Content starts

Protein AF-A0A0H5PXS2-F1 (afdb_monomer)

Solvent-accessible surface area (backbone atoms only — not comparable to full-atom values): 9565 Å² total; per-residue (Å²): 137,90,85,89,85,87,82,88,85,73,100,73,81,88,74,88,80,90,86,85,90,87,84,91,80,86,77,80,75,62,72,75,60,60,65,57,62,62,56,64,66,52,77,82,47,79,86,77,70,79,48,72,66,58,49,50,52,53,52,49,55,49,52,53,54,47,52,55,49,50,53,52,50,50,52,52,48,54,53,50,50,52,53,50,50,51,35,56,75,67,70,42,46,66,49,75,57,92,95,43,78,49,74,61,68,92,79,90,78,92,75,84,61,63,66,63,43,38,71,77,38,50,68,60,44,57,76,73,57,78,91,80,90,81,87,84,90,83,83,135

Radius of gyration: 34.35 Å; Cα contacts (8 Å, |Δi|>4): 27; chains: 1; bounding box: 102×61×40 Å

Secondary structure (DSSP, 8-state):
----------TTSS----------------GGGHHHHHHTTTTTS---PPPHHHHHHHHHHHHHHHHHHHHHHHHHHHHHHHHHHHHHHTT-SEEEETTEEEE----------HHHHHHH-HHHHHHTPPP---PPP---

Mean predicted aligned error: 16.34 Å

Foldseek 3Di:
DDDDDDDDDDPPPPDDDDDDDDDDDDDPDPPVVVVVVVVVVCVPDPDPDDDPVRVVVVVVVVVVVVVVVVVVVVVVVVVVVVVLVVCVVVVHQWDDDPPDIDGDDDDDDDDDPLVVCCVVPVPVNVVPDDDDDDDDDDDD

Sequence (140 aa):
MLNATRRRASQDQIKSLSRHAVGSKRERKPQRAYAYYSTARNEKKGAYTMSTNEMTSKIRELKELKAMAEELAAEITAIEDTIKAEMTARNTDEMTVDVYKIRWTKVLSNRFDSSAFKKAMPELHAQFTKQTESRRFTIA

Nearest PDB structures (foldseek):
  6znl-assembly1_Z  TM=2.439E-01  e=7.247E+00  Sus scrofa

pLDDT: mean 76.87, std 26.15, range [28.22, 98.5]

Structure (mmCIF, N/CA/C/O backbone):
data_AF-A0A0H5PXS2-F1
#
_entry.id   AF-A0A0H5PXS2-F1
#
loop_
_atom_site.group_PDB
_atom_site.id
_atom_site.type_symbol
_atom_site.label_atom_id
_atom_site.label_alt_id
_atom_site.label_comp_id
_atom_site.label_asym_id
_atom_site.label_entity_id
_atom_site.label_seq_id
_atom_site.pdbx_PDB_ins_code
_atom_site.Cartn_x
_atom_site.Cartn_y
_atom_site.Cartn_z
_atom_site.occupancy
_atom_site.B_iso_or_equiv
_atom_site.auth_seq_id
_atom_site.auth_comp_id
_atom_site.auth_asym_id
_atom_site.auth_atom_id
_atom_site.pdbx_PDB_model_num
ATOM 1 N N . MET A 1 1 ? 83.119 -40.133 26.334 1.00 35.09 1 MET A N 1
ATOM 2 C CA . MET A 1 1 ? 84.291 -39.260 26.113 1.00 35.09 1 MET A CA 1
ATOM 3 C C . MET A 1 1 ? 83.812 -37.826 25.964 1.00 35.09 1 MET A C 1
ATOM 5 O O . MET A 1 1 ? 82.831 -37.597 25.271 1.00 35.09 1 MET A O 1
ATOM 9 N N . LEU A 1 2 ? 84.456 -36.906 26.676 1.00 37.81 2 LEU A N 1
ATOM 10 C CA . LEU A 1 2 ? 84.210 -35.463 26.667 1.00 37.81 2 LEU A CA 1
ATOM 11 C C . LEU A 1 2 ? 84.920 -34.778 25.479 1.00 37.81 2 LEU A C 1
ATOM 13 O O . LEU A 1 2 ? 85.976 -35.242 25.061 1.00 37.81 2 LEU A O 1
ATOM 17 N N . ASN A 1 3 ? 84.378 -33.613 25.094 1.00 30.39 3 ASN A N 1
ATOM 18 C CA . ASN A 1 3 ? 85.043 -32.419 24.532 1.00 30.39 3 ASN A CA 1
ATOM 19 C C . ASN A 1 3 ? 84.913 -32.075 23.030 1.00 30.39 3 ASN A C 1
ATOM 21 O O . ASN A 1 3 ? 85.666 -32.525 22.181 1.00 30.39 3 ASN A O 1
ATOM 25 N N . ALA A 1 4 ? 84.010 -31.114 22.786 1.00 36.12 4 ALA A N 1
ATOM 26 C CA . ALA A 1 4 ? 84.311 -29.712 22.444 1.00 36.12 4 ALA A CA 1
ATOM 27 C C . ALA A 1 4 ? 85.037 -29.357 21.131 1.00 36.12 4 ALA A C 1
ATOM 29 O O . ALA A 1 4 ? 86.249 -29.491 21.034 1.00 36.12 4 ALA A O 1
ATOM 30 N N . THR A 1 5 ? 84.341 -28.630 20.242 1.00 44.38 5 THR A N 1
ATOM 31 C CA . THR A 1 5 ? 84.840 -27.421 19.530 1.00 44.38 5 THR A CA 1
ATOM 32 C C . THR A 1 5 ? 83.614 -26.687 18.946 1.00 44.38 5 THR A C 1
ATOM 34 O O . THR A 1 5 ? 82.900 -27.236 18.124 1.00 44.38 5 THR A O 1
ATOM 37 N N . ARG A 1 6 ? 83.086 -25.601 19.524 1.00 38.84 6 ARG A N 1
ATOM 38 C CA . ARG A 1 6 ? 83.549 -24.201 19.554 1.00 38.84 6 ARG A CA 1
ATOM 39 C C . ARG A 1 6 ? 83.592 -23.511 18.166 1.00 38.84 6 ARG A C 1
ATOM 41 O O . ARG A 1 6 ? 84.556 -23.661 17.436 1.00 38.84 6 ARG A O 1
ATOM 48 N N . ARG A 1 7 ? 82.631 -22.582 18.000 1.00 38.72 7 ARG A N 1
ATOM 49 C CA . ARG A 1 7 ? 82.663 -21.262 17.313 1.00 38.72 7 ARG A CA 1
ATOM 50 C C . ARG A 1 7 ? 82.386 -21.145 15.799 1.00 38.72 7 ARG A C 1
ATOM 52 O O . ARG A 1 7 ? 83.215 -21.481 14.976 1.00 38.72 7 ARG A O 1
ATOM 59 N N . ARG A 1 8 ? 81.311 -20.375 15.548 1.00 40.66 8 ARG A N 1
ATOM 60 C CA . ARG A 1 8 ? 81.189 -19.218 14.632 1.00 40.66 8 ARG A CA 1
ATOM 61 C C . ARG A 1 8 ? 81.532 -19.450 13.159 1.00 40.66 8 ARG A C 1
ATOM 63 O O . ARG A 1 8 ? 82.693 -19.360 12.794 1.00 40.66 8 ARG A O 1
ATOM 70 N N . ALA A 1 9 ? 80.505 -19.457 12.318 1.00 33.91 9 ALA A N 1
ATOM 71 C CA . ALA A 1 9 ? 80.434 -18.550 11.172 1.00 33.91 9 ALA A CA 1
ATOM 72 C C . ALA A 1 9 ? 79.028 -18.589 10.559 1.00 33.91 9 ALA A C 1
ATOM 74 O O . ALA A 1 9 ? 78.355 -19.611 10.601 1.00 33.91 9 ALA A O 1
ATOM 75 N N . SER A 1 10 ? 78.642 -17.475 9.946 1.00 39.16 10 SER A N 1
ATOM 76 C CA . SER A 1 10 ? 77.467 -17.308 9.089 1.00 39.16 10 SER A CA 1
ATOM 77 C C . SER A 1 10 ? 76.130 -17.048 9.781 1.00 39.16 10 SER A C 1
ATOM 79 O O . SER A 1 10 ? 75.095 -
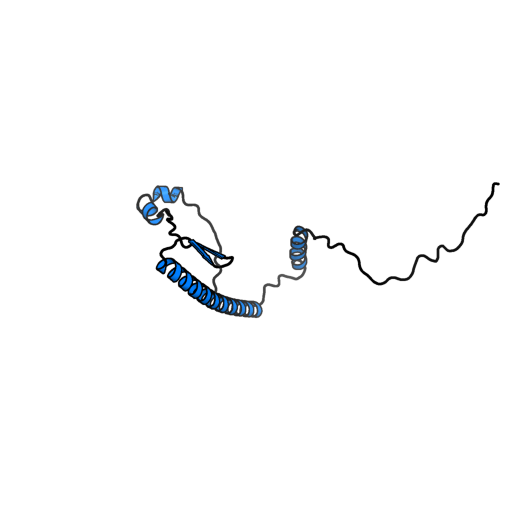17.661 9.535 1.00 39.16 10 SER A O 1
ATOM 81 N N . GLN A 1 11 ? 76.147 -15.984 10.573 1.00 42.66 11 GLN A N 1
ATOM 82 C CA . GLN A 1 11 ? 75.020 -15.073 10.716 1.00 42.66 11 GLN A CA 1
ATOM 83 C C . GLN A 1 11 ? 74.829 -14.284 9.401 1.00 42.66 11 GLN A C 1
ATOM 85 O O . GLN A 1 11 ? 74.870 -13.072 9.431 1.00 42.66 11 GLN A O 1
ATOM 90 N N . ASP A 1 12 ? 74.685 -14.959 8.252 1.00 38.50 12 ASP A N 1
ATOM 91 C CA . ASP A 1 12 ? 74.520 -14.317 6.929 1.00 38.50 12 ASP A CA 1
ATOM 92 C C . ASP A 1 12 ? 73.673 -15.147 5.944 1.00 38.50 12 ASP A C 1
ATOM 94 O O
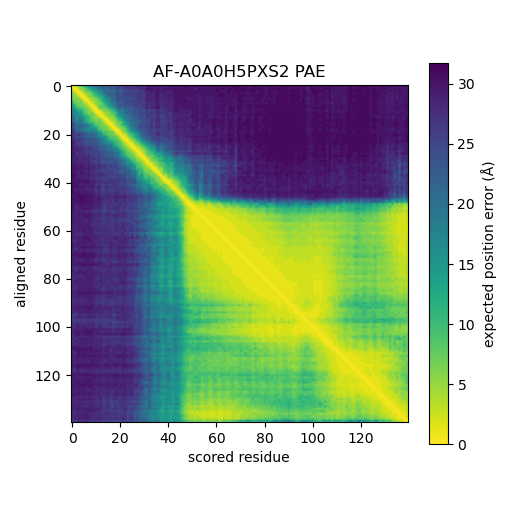 . ASP A 1 12 ? 73.663 -14.903 4.742 1.00 38.50 12 ASP A O 1
ATOM 98 N N . GLN A 1 13 ? 72.886 -16.102 6.447 1.00 39.78 13 GLN A N 1
ATOM 99 C CA . GLN A 1 13 ? 71.937 -16.862 5.618 1.00 39.78 13 GLN A CA 1
ATOM 100 C C . GLN A 1 13 ? 70.465 -16.611 5.970 1.00 39.78 13 GLN A C 1
ATOM 102 O O . GLN A 1 13 ? 69.570 -17.275 5.454 1.00 39.78 13 GLN A O 1
ATOM 107 N N . ILE A 1 14 ? 70.198 -15.612 6.818 1.00 39.16 14 ILE A N 1
ATOM 108 C CA . ILE A 1 14 ? 68.848 -15.153 7.169 1.00 39.16 14 ILE A CA 1
ATOM 109 C C . ILE A 1 14 ? 68.690 -13.709 6.694 1.00 39.16 14 ILE A C 1
ATOM 111 O O . ILE A 1 14 ? 68.702 -12.777 7.496 1.00 39.16 14 ILE A O 1
ATOM 115 N N . LYS A 1 15 ? 68.588 -13.516 5.378 1.00 37.38 15 LYS A N 1
ATOM 116 C CA . LYS A 1 15 ? 67.909 -12.384 4.725 1.00 37.38 15 LYS A CA 1
ATOM 117 C C . LYS A 1 15 ? 68.011 -12.553 3.213 1.00 37.38 15 LYS A C 1
ATOM 119 O O . LYS A 1 15 ? 69.065 -12.894 2.697 1.00 37.38 15 LYS A O 1
ATOM 124 N N . SER A 1 16 ? 66.921 -12.212 2.529 1.00 30.59 16 SER A N 1
ATOM 125 C CA . SER A 1 16 ? 66.702 -12.353 1.081 1.00 30.59 16 SER A CA 1
ATOM 126 C C . SER A 1 16 ? 66.273 -13.791 0.712 1.00 30.59 16 SER A C 1
ATOM 128 O O . SER A 1 16 ? 66.972 -14.741 1.009 1.00 30.59 16 SER A O 1
ATOM 130 N N . LEU A 1 17 ? 65.097 -14.082 0.162 1.00 32.16 17 LEU A N 1
ATOM 131 C CA . LEU A 1 17 ? 64.095 -13.268 -0.507 1.00 32.16 17 LEU A CA 1
ATOM 132 C C . LEU A 1 17 ? 62.704 -13.885 -0.319 1.00 32.16 17 LEU A C 1
ATOM 134 O O . LEU A 1 17 ? 62.503 -15.092 -0.386 1.00 32.16 17 LEU A O 1
ATOM 138 N N . SER A 1 18 ? 61.748 -12.987 -0.118 1.00 33.00 18 SER A N 1
ATOM 139 C CA . SER A 1 18 ? 60.309 -13.206 -0.194 1.00 33.00 18 SER A CA 1
ATOM 140 C C . SER A 1 18 ? 59.885 -13.638 -1.604 1.00 33.00 18 SER A C 1
ATOM 142 O O . SER A 1 18 ? 60.408 -13.088 -2.578 1.00 33.00 18 SER A O 1
ATOM 144 N N . ARG A 1 19 ? 58.874 -14.516 -1.706 1.00 34.53 19 ARG A N 1
ATOM 145 C CA . ARG A 1 19 ? 57.547 -14.207 -2.292 1.00 34.53 19 ARG A CA 1
ATOM 146 C C . ARG A 1 19 ? 56.767 -15.482 -2.695 1.00 34.53 19 ARG A C 1
ATOM 148 O O . ARG A 1 19 ? 57.320 -16.338 -3.369 1.00 34.53 19 ARG A O 1
ATOM 155 N N . HIS A 1 20 ? 55.457 -15.463 -2.398 1.00 28.22 20 HIS A N 1
ATOM 156 C CA . HIS A 1 20 ? 54.338 -16.347 -2.823 1.00 28.22 20 HIS A CA 1
ATOM 157 C C . HIS A 1 20 ? 53.993 -17.523 -1.875 1.00 28.22 20 HIS A C 1
ATOM 159 O O . HIS A 1 20 ? 54.739 -18.486 -1.796 1.00 28.22 20 HIS A O 1
ATOM 165 N N . ALA A 1 21 ? 52.992 -17.387 -0.980 1.00 33.44 21 ALA A N 1
ATOM 166 C CA . ALA A 1 21 ? 51.525 -17.588 -1.160 1.00 33.44 21 ALA A CA 1
ATOM 167 C C . ALA A 1 21 ? 51.143 -19.065 -0.833 1.00 33.44 21 ALA A C 1
ATOM 169 O O . ALA A 1 21 ? 51.855 -19.954 -1.262 1.00 33.44 21 ALA A O 1
ATOM 170 N N . VAL A 1 22 ? 50.121 -19.484 -0.066 1.00 36.69 22 VAL A N 1
ATOM 171 C CA . VAL A 1 22 ? 48.805 -18.970 0.371 1.00 36.69 22 VAL A CA 1
ATOM 172 C C . VAL A 1 22 ? 48.392 -19.745 1.648 1.00 36.69 22 VAL A C 1
ATOM 174 O O . VAL A 1 22 ? 48.570 -20.958 1.695 1.00 36.69 22 VAL A O 1
ATOM 177 N N . GLY A 1 23 ? 47.784 -19.098 2.655 1.00 29.44 23 GLY A N 1
ATOM 178 C CA . GLY A 1 23 ? 47.219 -19.795 3.825 1.00 29.44 23 GLY A CA 1
ATOM 179 C C . GLY A 1 23 ? 46.393 -18.909 4.772 1.00 29.44 23 GLY A C 1
ATOM 180 O O . GLY A 1 23 ? 46.947 -18.175 5.577 1.00 29.44 23 GLY A O 1
ATOM 181 N N . SER A 1 24 ? 45.065 -18.989 4.630 1.00 40.78 24 SER A N 1
ATOM 182 C CA . SER A 1 24 ? 43.968 -18.695 5.578 1.00 40.78 24 SER A CA 1
ATOM 183 C C . SER A 1 24 ? 44.240 -17.891 6.870 1.00 40.78 24 SER A C 1
ATOM 185 O O . SER A 1 24 ? 44.834 -18.406 7.812 1.00 40.78 24 SER A O 1
ATOM 187 N N . LYS A 1 25 ? 43.638 -16.691 6.964 1.00 34.38 25 LYS A N 1
ATOM 188 C CA . LYS A 1 25 ? 42.966 -16.138 8.167 1.00 34.38 25 LYS A CA 1
ATOM 189 C C . LYS A 1 25 ? 42.167 -14.886 7.773 1.00 34.38 25 LYS A C 1
ATOM 191 O O . LYS A 1 25 ? 42.677 -13.771 7.767 1.00 34.38 25 LYS A O 1
ATOM 196 N N . ARG A 1 26 ? 40.895 -15.057 7.394 1.00 41.38 26 ARG A N 1
ATOM 197 C CA . ARG A 1 26 ? 39.952 -13.929 7.284 1.00 41.38 26 ARG A CA 1
ATOM 198 C C . ARG A 1 26 ? 39.486 -13.561 8.693 1.00 41.38 26 ARG A C 1
ATOM 200 O O . ARG A 1 26 ? 38.478 -14.076 9.164 1.00 41.38 26 ARG A O 1
ATOM 207 N N . GLU A 1 27 ? 40.221 -12.681 9.366 1.00 40.06 27 GLU A N 1
ATOM 208 C CA . GLU A 1 27 ? 39.698 -11.966 10.533 1.00 40.06 27 GLU A CA 1
ATOM 209 C C . GLU A 1 27 ? 38.494 -11.119 10.095 1.00 40.06 27 GLU A C 1
ATOM 211 O O . GLU A 1 27 ? 38.611 -10.218 9.259 1.00 40.06 27 G
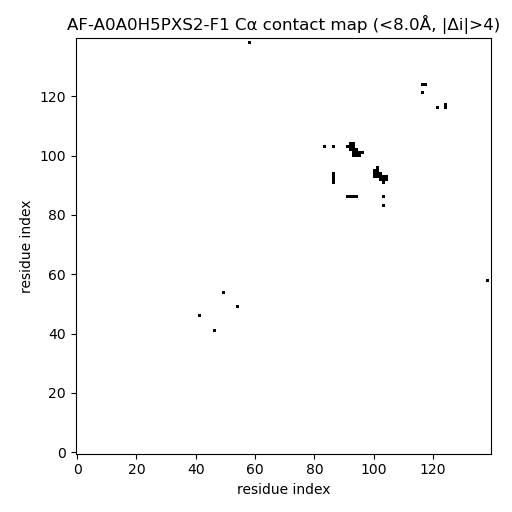LU A O 1
ATOM 216 N N . ARG A 1 28 ? 37.306 -11.412 10.637 1.00 44.50 28 ARG A N 1
ATOM 217 C CA . ARG A 1 28 ? 36.141 -10.532 10.497 1.00 44.50 28 ARG A CA 1
ATOM 218 C C . ARG A 1 28 ? 36.408 -9.260 11.299 1.00 44.50 28 ARG A C 1
ATOM 220 O O . ARG A 1 28 ? 36.286 -9.261 12.520 1.00 44.50 28 ARG A O 1
ATOM 227 N N . LYS A 1 29 ? 36.779 -8.176 10.611 1.00 36.25 29 LYS A N 1
ATOM 228 C CA . LYS A 1 29 ? 36.932 -6.854 11.231 1.00 36.25 29 LYS A CA 1
ATOM 229 C C . LYS A 1 29 ? 35.615 -6.442 11.915 1.00 36.25 29 LYS A C 1
ATOM 231 O O . LYS A 1 29 ? 34.563 -6.537 11.279 1.00 36.25 29 LYS A O 1
ATOM 236 N N . PRO A 1 30 ? 35.637 -5.977 13.177 1.00 42.06 30 PRO A N 1
ATOM 237 C CA . PRO A 1 30 ? 34.431 -5.551 13.881 1.00 42.06 30 PRO A CA 1
ATOM 238 C C . PRO A 1 30 ? 33.812 -4.332 13.184 1.00 42.06 30 PRO A C 1
ATOM 240 O O . PRO A 1 30 ? 34.497 -3.342 12.922 1.00 42.06 30 PRO A O 1
ATOM 243 N N . GLN A 1 31 ? 32.503 -4.383 12.914 1.00 47.12 31 GLN A N 1
ATOM 244 C CA . GLN A 1 31 ? 31.738 -3.324 12.230 1.00 47.12 31 GLN A CA 1
ATOM 245 C C . GLN A 1 31 ? 31.925 -1.931 12.860 1.00 47.12 31 GLN A C 1
ATOM 247 O O . GLN A 1 31 ? 31.898 -0.926 12.155 1.00 47.12 31 GLN A O 1
ATOM 252 N N . ARG A 1 32 ? 32.217 -1.863 14.167 1.00 43.69 32 ARG A N 1
ATOM 253 C CA . ARG A 1 32 ? 32.507 -0.612 14.888 1.00 43.69 32 ARG A CA 1
ATOM 254 C C . ARG A 1 32 ? 33.681 0.193 14.316 1.00 43.69 32 ARG A C 1
ATOM 256 O O . ARG A 1 32 ? 33.670 1.412 14.430 1.00 43.69 32 ARG A O 1
ATOM 263 N N . ALA A 1 33 ? 34.660 -0.446 13.672 1.00 44.84 33 ALA A N 1
ATOM 264 C CA . ALA A 1 33 ? 35.797 0.265 13.084 1.00 44.84 33 ALA A CA 1
ATOM 265 C C . ALA A 1 33 ? 35.427 1.030 11.797 1.00 44.84 33 ALA A C 1
ATOM 267 O O . ALA A 1 33 ? 36.047 2.044 11.490 1.00 44.84 33 ALA A O 1
ATOM 268 N N . TYR A 1 34 ? 34.395 0.599 11.061 1.00 43.09 34 TYR A N 1
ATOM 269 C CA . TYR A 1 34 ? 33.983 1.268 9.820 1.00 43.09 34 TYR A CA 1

Content ends

§ Task to carry out
Output exactly the stretch of the listing that begins at the line containing "ATOM 85 O O" and ends at the line containing "ATOM 100 C C", both kept. Omit pictures and everything else.

§ Task result
ATOM 85 O O . GLN A 1 11 ? 74.870 -13.072 9.431 1.00 42.66 11 GLN A O 1
ATOM 90 N N . ASP A 1 12 ? 74.685 -14.959 8.252 1.00 38.50 12 ASP A N 1
ATOM 91 C CA . ASP A 1 12 ? 74.520 -14.317 6.929 1.00 38.50 12 ASP A CA 1
ATOM 92 C C . ASP A 1 12 ? 73.673 -15.147 5.944 1.00 38.50 12 ASP A C 1
ATOM 94 O O
 . ASP A 1 12 ? 73.663 -14.903 4.742 1.00 38.50 12 ASP A O 1
ATOM 98 N N . GLN A 1 13 ? 72.886 -16.102 6.447 1.00 39.78 13 GLN A N 1
ATOM 99 C CA . GLN A 1 13 ? 71.937 -16.862 5.618 1.00 39.78 13 GLN A CA 1
ATOM 100 C C . GLN A 1 13 ? 70.465 -16.611 5.970 1.00 39.78 13 GLN A C 1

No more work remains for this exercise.